Spesifik olmayan nöronal hücreler içeren elüatı toplayın, daha sonra% 0.5 BSA ile 0.5 mililitre HBSS'nin üç yıkamasıyla kolonu temizleyin. Şimdi sütunu mıknatıstan çıkarın ve 15 mililitrelik yeni bir tüpe yerleştirin. % 0.5 BSA ile bir mililitre HBSS ekleyin ve hedeflenen hücreleri temizlemek için pistonu kullanın.
Santrifüjleme ve süpernatan aspirasyonundan sonra, peleti 0,5 mililitre kaplama ortamında yeniden süspanse edin. Neubauer sayım odasındaki hücreleri parlak alan mikroskobu altında sayın. Hazırlanan 24 oyuklu plakada hedeflenen hücreleri pozitif kontrol ve spesifik olmayan hücreleri negatif kontrol olarak plakalayın.

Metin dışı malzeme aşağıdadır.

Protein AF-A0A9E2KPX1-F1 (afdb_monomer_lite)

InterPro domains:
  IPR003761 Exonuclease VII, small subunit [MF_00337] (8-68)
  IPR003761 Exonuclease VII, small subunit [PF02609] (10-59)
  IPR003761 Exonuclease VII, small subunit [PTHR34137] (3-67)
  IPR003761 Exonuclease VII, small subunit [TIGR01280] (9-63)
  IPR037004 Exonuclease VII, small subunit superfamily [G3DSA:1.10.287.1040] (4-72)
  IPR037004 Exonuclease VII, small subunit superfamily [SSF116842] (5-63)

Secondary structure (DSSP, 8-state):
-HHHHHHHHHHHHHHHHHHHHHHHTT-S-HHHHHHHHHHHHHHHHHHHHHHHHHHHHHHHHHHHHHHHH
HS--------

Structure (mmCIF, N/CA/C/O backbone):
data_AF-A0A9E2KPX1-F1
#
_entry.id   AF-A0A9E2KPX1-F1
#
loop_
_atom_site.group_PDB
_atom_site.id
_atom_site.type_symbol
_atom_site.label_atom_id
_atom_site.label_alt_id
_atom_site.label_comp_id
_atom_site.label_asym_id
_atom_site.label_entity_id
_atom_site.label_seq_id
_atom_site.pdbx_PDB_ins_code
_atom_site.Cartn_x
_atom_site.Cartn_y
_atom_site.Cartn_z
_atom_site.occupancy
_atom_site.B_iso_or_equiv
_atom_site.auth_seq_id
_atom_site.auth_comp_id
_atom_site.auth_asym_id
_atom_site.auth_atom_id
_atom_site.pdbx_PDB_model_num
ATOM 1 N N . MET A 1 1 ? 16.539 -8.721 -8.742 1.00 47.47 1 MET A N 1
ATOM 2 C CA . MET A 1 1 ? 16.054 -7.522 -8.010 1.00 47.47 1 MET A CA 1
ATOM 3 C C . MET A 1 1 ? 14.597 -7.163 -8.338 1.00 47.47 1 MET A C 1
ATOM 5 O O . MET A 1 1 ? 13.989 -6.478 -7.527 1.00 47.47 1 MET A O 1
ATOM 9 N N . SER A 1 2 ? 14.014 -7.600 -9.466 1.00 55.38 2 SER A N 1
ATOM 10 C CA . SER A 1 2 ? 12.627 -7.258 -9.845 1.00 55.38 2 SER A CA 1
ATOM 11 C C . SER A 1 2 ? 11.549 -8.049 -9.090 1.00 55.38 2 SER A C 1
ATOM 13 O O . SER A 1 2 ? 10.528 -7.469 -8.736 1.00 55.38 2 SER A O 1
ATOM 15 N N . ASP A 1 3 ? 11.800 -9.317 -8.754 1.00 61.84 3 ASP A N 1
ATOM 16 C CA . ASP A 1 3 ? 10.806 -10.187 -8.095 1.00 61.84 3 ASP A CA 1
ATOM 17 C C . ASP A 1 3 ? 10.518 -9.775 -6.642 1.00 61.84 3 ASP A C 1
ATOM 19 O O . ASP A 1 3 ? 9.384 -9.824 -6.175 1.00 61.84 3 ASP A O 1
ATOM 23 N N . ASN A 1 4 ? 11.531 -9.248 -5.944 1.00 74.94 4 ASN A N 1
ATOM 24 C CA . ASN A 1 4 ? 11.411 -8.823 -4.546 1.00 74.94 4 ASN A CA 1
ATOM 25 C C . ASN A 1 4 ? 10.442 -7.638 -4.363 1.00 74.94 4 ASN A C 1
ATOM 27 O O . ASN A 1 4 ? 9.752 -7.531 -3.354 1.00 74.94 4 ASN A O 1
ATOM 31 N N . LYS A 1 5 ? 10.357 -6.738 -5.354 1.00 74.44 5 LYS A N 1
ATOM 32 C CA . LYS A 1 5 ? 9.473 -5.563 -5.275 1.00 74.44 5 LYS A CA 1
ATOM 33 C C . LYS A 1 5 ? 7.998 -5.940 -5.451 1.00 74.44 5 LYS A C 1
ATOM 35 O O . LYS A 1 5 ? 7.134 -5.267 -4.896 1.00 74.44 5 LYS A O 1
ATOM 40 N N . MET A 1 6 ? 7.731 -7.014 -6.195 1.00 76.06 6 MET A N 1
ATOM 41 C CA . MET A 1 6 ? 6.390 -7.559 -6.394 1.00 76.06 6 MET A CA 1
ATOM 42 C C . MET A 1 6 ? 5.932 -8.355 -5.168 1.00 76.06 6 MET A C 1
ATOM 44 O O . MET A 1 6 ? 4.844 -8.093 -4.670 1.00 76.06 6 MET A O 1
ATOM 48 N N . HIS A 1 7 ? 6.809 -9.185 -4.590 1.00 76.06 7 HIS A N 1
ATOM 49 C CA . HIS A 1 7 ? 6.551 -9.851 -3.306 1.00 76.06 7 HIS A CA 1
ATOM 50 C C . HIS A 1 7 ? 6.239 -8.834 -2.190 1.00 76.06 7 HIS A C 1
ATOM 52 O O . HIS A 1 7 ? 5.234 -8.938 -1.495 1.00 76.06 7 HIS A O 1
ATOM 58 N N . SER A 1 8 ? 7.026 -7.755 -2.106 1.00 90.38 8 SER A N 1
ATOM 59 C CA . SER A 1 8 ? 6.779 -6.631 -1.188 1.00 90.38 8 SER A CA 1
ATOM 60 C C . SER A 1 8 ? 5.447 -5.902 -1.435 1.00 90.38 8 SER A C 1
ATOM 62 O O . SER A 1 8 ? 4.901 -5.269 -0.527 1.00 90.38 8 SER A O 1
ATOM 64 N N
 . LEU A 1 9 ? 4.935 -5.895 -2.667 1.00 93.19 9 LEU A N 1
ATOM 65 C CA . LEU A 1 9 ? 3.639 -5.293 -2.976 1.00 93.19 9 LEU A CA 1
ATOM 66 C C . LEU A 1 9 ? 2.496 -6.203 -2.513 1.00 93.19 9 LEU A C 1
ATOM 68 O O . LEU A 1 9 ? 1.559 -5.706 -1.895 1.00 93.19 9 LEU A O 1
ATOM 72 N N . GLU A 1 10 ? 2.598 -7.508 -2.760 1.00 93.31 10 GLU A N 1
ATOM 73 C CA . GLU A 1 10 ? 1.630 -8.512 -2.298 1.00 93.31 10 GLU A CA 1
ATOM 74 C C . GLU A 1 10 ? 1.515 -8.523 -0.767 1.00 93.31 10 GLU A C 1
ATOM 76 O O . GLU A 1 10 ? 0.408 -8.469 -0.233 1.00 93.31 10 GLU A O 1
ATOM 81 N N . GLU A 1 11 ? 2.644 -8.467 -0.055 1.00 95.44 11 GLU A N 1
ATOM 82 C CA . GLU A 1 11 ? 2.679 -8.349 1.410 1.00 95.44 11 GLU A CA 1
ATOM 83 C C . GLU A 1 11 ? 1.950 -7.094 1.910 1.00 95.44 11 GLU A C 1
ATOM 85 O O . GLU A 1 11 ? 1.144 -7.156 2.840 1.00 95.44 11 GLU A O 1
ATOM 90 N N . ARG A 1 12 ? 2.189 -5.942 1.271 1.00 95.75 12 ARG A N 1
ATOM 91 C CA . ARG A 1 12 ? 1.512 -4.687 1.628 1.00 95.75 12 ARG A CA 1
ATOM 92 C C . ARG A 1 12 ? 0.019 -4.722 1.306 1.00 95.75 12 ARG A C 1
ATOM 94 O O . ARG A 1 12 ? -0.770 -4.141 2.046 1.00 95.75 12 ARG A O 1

37 santigrat derecede 12 saat inkübe edin. LepR pozitif nöronlar 48 saat sonra nörit oluşturmaya başladı. DIV4'te aksonal uzantılar ilerleme gösterirken, dendritik süreçler ortaya çıkmaya başladı.

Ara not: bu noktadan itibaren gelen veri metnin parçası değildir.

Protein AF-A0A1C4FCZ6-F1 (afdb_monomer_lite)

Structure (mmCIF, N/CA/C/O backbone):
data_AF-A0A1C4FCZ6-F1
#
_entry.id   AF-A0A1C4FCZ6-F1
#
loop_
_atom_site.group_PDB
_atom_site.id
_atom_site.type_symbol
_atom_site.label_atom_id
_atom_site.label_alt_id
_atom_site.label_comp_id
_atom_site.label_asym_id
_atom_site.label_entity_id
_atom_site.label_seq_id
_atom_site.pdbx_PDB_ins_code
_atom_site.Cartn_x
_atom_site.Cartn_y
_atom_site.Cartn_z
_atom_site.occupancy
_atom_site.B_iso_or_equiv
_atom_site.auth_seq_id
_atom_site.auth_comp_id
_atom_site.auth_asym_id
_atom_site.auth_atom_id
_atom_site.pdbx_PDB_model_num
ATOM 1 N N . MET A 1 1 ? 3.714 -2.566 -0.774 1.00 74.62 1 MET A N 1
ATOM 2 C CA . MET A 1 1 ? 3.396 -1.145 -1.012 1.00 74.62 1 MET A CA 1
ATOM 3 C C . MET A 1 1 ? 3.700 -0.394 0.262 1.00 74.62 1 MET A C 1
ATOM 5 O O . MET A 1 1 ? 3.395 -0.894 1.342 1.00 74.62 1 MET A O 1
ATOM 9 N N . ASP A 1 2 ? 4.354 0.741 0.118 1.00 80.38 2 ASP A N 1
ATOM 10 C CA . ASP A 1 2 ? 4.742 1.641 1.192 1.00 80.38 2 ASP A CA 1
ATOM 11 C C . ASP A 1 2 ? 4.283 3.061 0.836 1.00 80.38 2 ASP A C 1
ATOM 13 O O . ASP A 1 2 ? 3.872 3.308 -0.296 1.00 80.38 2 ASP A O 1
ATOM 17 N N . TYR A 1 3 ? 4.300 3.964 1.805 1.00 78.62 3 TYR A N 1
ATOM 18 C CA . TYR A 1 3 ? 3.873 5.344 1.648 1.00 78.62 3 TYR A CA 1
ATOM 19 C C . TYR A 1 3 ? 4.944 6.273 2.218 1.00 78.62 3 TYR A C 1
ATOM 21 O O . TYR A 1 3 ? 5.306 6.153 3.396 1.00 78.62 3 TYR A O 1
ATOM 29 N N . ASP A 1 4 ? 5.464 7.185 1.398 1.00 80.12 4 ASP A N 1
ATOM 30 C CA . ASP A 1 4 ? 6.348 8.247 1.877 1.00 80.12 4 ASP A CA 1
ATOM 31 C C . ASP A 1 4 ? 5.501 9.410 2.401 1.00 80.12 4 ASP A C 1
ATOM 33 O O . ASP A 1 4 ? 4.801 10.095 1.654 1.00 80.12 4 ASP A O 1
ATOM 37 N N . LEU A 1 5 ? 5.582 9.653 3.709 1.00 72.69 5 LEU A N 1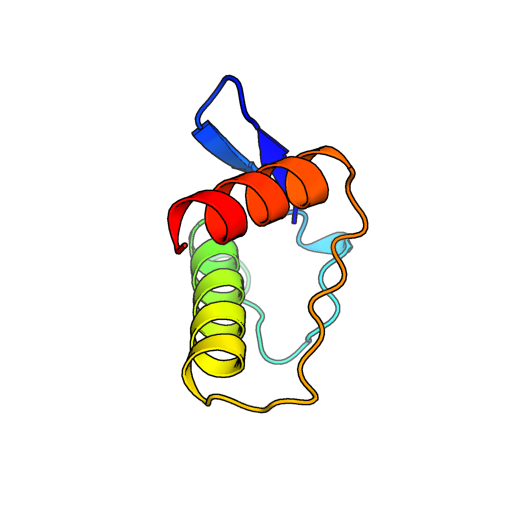
ATOM 38 C CA . LEU A 1 5 ? 4.868 10.753 4.358 1.00 72.69 5 LEU A CA 1
ATOM 39 C C . LEU A 1 5 ? 5.452 12.131 4.004 1.00 72.69 5 LEU A C 1
ATOM 41 O O . LEU A 1 5 ? 4.735 13.120 4.110 1.00 72.69 5 LEU A O 1
ATOM 45 N N . ASN A 1 6 ? 6.720 12.212 3.589 1.00 79.31 6 ASN A N 1
ATOM 46 C CA . ASN A 1 6 ? 7.387 13.475 3.263 1.00 79.31 6 ASN A CA 1
ATOM 47 C C . ASN A 1 6 ? 7.099 13.919 1.827 1.00 79.31 6 ASN A C 1
ATOM 49 O O . ASN A 1 6 ? 6.961 15.109 1.564 1.00 79.31 6 ASN A O 1
ATOM 53 N N . GLN A 1 7 ? 7.033 12.960 0.900 1.00 78.94 7 GLN A N 1
ATOM 54 C CA . GLN A 1 7 ? 6.794 13.221 -0.525 1.00 78.94 7 GLN A CA 1
ATOM 55 C C . GLN A 1 7 ? 5.328 13.035 -0.931 1.00 78.94 7 GLN A C 1
ATOM 57 O O . GLN A 1 7 ? 4.975 13.324 -2.070 1.00 78.94 7 GLN A O 1
ATOM 62 N N . ALA A 1 8 ? 4.486 12.555 -0.008 1.00 78.25 8 ALA A N 1
ATOM 63 C CA . ALA A 1 8 ? 3.078 12.242 -0.239 1.00 78.25 8 ALA A CA 1
ATOM 64 C C . ALA A 1 8 ? 2.864 11.346 -1.474 1.00 78.25 8 ALA A C 1
ATOM 66 O O . ALA A 1 8 ? 1.976 11.591 -2.289 1.00 78.25 8 ALA A O 1
ATOM 67 N N . ASN A 1 9 ? 3.700 10.313 -1.621 1.00 79.31 9 A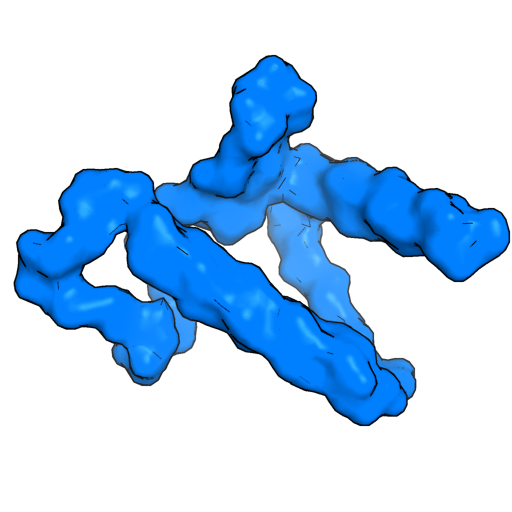SN A N 1
ATOM 68 C CA . ASN A 1 9 ? 3.651 9.393 -2.751 1.00 79.31 9 ASN A CA 1
ATOM 69 C C . ASN A 1 9 ? 3.645 7.923 -2.314 1.00 79.31 9 ASN A C 1
ATOM 71 O O . ASN A 1 9 ? 4.094 7.540 -1.228 1.00 79.31 9 ASN A O 1
ATOM 75 N N . ASP A 1 10 ? 3.105 7.088 -3.197 1.00 82.06 10 ASP A N 1
ATOM 76 C CA . ASP A 1 10 ? 3.094 5.647 -3.021 1.00 82.06 10 ASP A CA 1
ATOM 77 C C . ASP A 1 10 ? 4.380 5.033 -3.561 1.00 82.06 10 ASP A C 1
ATOM 79 O O . ASP A 1 10 ? 4.771 5.259 -4.705 1.00 82.06 10 ASP A O 1
ATOM 83 N N . ILE A 1 11 ? 4.998 4.177 -2.756 1.00 83.75 11 ILE A N 1
ATOM 84 C CA . ILE A 1 11 ? 6.165 3.404 -3.159 1.00 83.75 11 ILE A CA 1
ATOM 85 C C . ILE A 1 11 ? 5.711 1.971 -3.425 1.00 83.75 11 ILE A C 1
ATOM 87 O O . ILE A 1 11 ? 5.292 1.223 -2.528 1.00 83.75 11 ILE A O 1
ATOM 91 N N . VAL A 1 12 ? 5.804 1.568 -4.687 1.00 85.94 12 VAL A N 1
ATOM 92 C CA . VAL A 1 12 ? 5.434 0.230 -5.142 1.00 85.94 12 VAL A CA 1
ATOM 93 C C . VAL A 1 12 ? 6.688 -0.582 -5.443 1.00 85.94 12 VAL A C 1
ATOM 95 O O . VAL A 1 12 ? 7.603 -0.118 -6.114 1.00 85.94 12 VAL A O 1
ATOM 98 N N . ASN A 1 13 ? 6.718 -1.820 -4.946 1.00 86.50 13 ASN A N 1
ATOM 99 C CA . ASN A 1 13 ? 7.769 -2.787 -5.240 1.00 86.50 13 ASN A CA 1
ATOM 100 C C . ASN A 1 13 ? 7.166 -3.983 -5.998 1.00 86.50 13 ASN A C 1
ATOM 102 O O . ASN A 1 13 ? 6.629 -4.893 -5.355 1.00 86.50 13 ASN A O 1
ATOM 106 N N . PRO A 1 14 ? 7.251 -4.016 -7.342 1.00 85.75 14 PRO A N 1
ATOM 107 C CA . PRO A 1 14 ? 6.686 -5.101 -8.144 1.00 85.75 14 PRO A CA 1
ATOM 108 C C . PRO A 1 14 ? 7.228 -6.486 -7.774 1.00 85.75 14 PRO A C 1
ATOM 110 O O . PRO A 1 14 ? 6.505 -7.473 -7.862 1.00 85.75 14 PRO A O 1
ATOM 113 N N . LYS A 1 15 ? 8.481 -6.580 -7.302 1.00 87.19 15 LYS A N 1
ATOM 114 C CA . LYS A 1 15 ? 9.115 -7.860 -6.923 1.00 87.19 15 LYS A CA 1
ATOM 115 C C . LYS A 1 15 ? 8.460 -8.510 -5.700 1.00 87.19 15 LYS A C 1
ATOM 117 O O . LYS A 1 15 ? 8.521 -9.729 -5.522 1.00 87.19 15 LYS A O 1
ATOM 122 N N . GLU A 1 16 ? 7.847 -7.700 -4.844 1.00 87.38 16 GLU A N 1
ATOM 123 C CA . GLU A 1 16 ? 7.162 -8.162 -3.637 1.00 87.38 16 GLU A CA 1
ATOM 124 C C . GLU A 1 16 ? 5.659 -8.353 -3.843 1.00 87.38 16 GLU A C 1
ATOM 126 O O . GLU A 1 16 ? 5.007 -8.964 -2.997 1.00 87.38 16 GLU A O 1
ATOM 131 N N . TYR A 1 17 ? 5.110 -7.897 -4.971 1.00 88.06 17 TYR A N 1
ATOM 132 C CA . TYR A 1 17 ? 3.712 -8.108 -5.316 1.00 88.06 17 TYR A CA 1
ATOM 133 C C . TYR A 1 17 ? 3.463 -9.577 -5.690 1.00 88.06 17 TYR A C 1
ATOM 135 O O . TYR A 1 17 ? 4.210 -10.175 -6.465 1.00 88.06 17 TYR A O 1
ATOM 143 N N . LYS A 1 18 ? 2.446 -10.194 -5.074 1.00 88.12 18 LYS A N 1
ATOM 144 C CA . LYS A 1 18 ? 2.202 -11.648 -5.163 1.00 88.12 18 LYS A CA 1
ATOM 145 C C . LYS A 1 18 ? 0.965 -12.033 -5.967 1.00 88.12 18 LYS A C 1
ATOM 147 O O . LYS A 1 18 ? 0.842 -13.202 -6.328 1.00 88.12 18 LYS A O 1
ATOM 152 N N . ASP A 1 19 ? 0.076 -11.087 -6.253 1.00 87.81 19 ASP A N 1
ATOM 153 C CA . ASP A 1 19 ? -1.060 -11.342 -7.134 1.00 87.81 19 ASP A CA 1
ATOM 154 C C . ASP A 1 19 ? -0.563 -11.354 -8.584 1.00 87.81 19 ASP A C 1
ATOM 156 O O . ASP A 1 19 ? -0.072 -10.366 -9.116 1.00 87.81 19 ASP A O 1
ATOM 160 N N . ARG A 1 20 ? -0.632 -12.527 -9.210 1.00 86.38 20 ARG A N 1
ATOM 161 C CA . ARG A 1 20 ? -0.120 -12.739 -10.569 1.00 86.38 20 ARG A CA 1
ATOM 162 C C . ARG A 1 20 ? -1.075 -12.219 -11.640 1.00 86.38 20 ARG 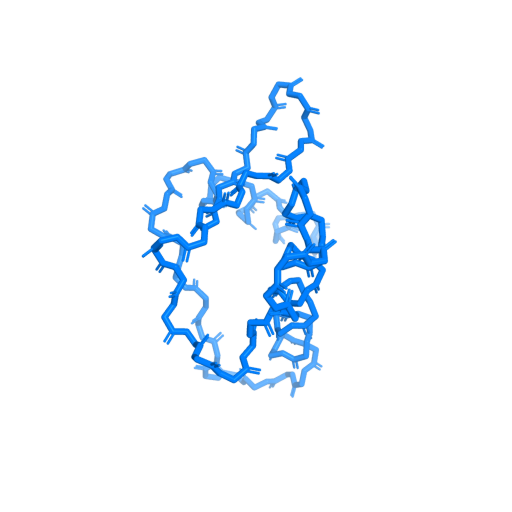A C 1
ATOM 164 O O . ARG A 1 20 ? -0.632 -11.978 -12.756 1.00 86.38 20 ARG A O 1
ATOM 171 N N . ASN A 1 21 ? -2.356 -12.068 -11.304 1.00 87.44 21 ASN A N 1
ATOM 172 C CA . ASN A 1 21 ? -3.395 -11.607 -12.223 1.00 87.44 21 ASN A CA 1
ATOM 173 C C . ASN A 1 21 ? -3.581 -10.085 -12.149 1.00 87.44 21 ASN A C 1
ATOM 175 O O . ASN A 1 21 ? -4.119 -9.492 -13.077 1.00 87.44 21 ASN A O 1
ATOM 179 N N . GLY A 1 22 ? -3.119 -9.454 -11.068 1.00 85.38 22 GLY A N 1
ATOM 180 C CA . GLY A 1 22 ? -3.098 -8.002 -10.889 1.00 85.38 22 GLY A CA 1
ATOM 181 C C . GLY A 1 22 ? -1.815 -7.323 -11.377 1.00 85.38 22 GLY A C 1
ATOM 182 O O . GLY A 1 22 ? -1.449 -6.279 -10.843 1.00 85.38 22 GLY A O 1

DIV6'da nöronlar yeterince gelişmiştir. İmmünofloresan çalışmalar, glial hücrelerin veya diğer nöronal olmayan hücrelerin gözlenmediğini göstermiştir. Hücrelerin nöronal doğası, mikrotübül ile ilişkili protein 2 boyaması ile doğrulandı.
DIV10'da, LepR pozitif hücrelerin% 30'u POMC'yi eksprese etti. Heterojen hipotalmik nöronal popülasyonları içeren genel kültürlerde sinaptik bağlantı ve işlevsellik gözlendi.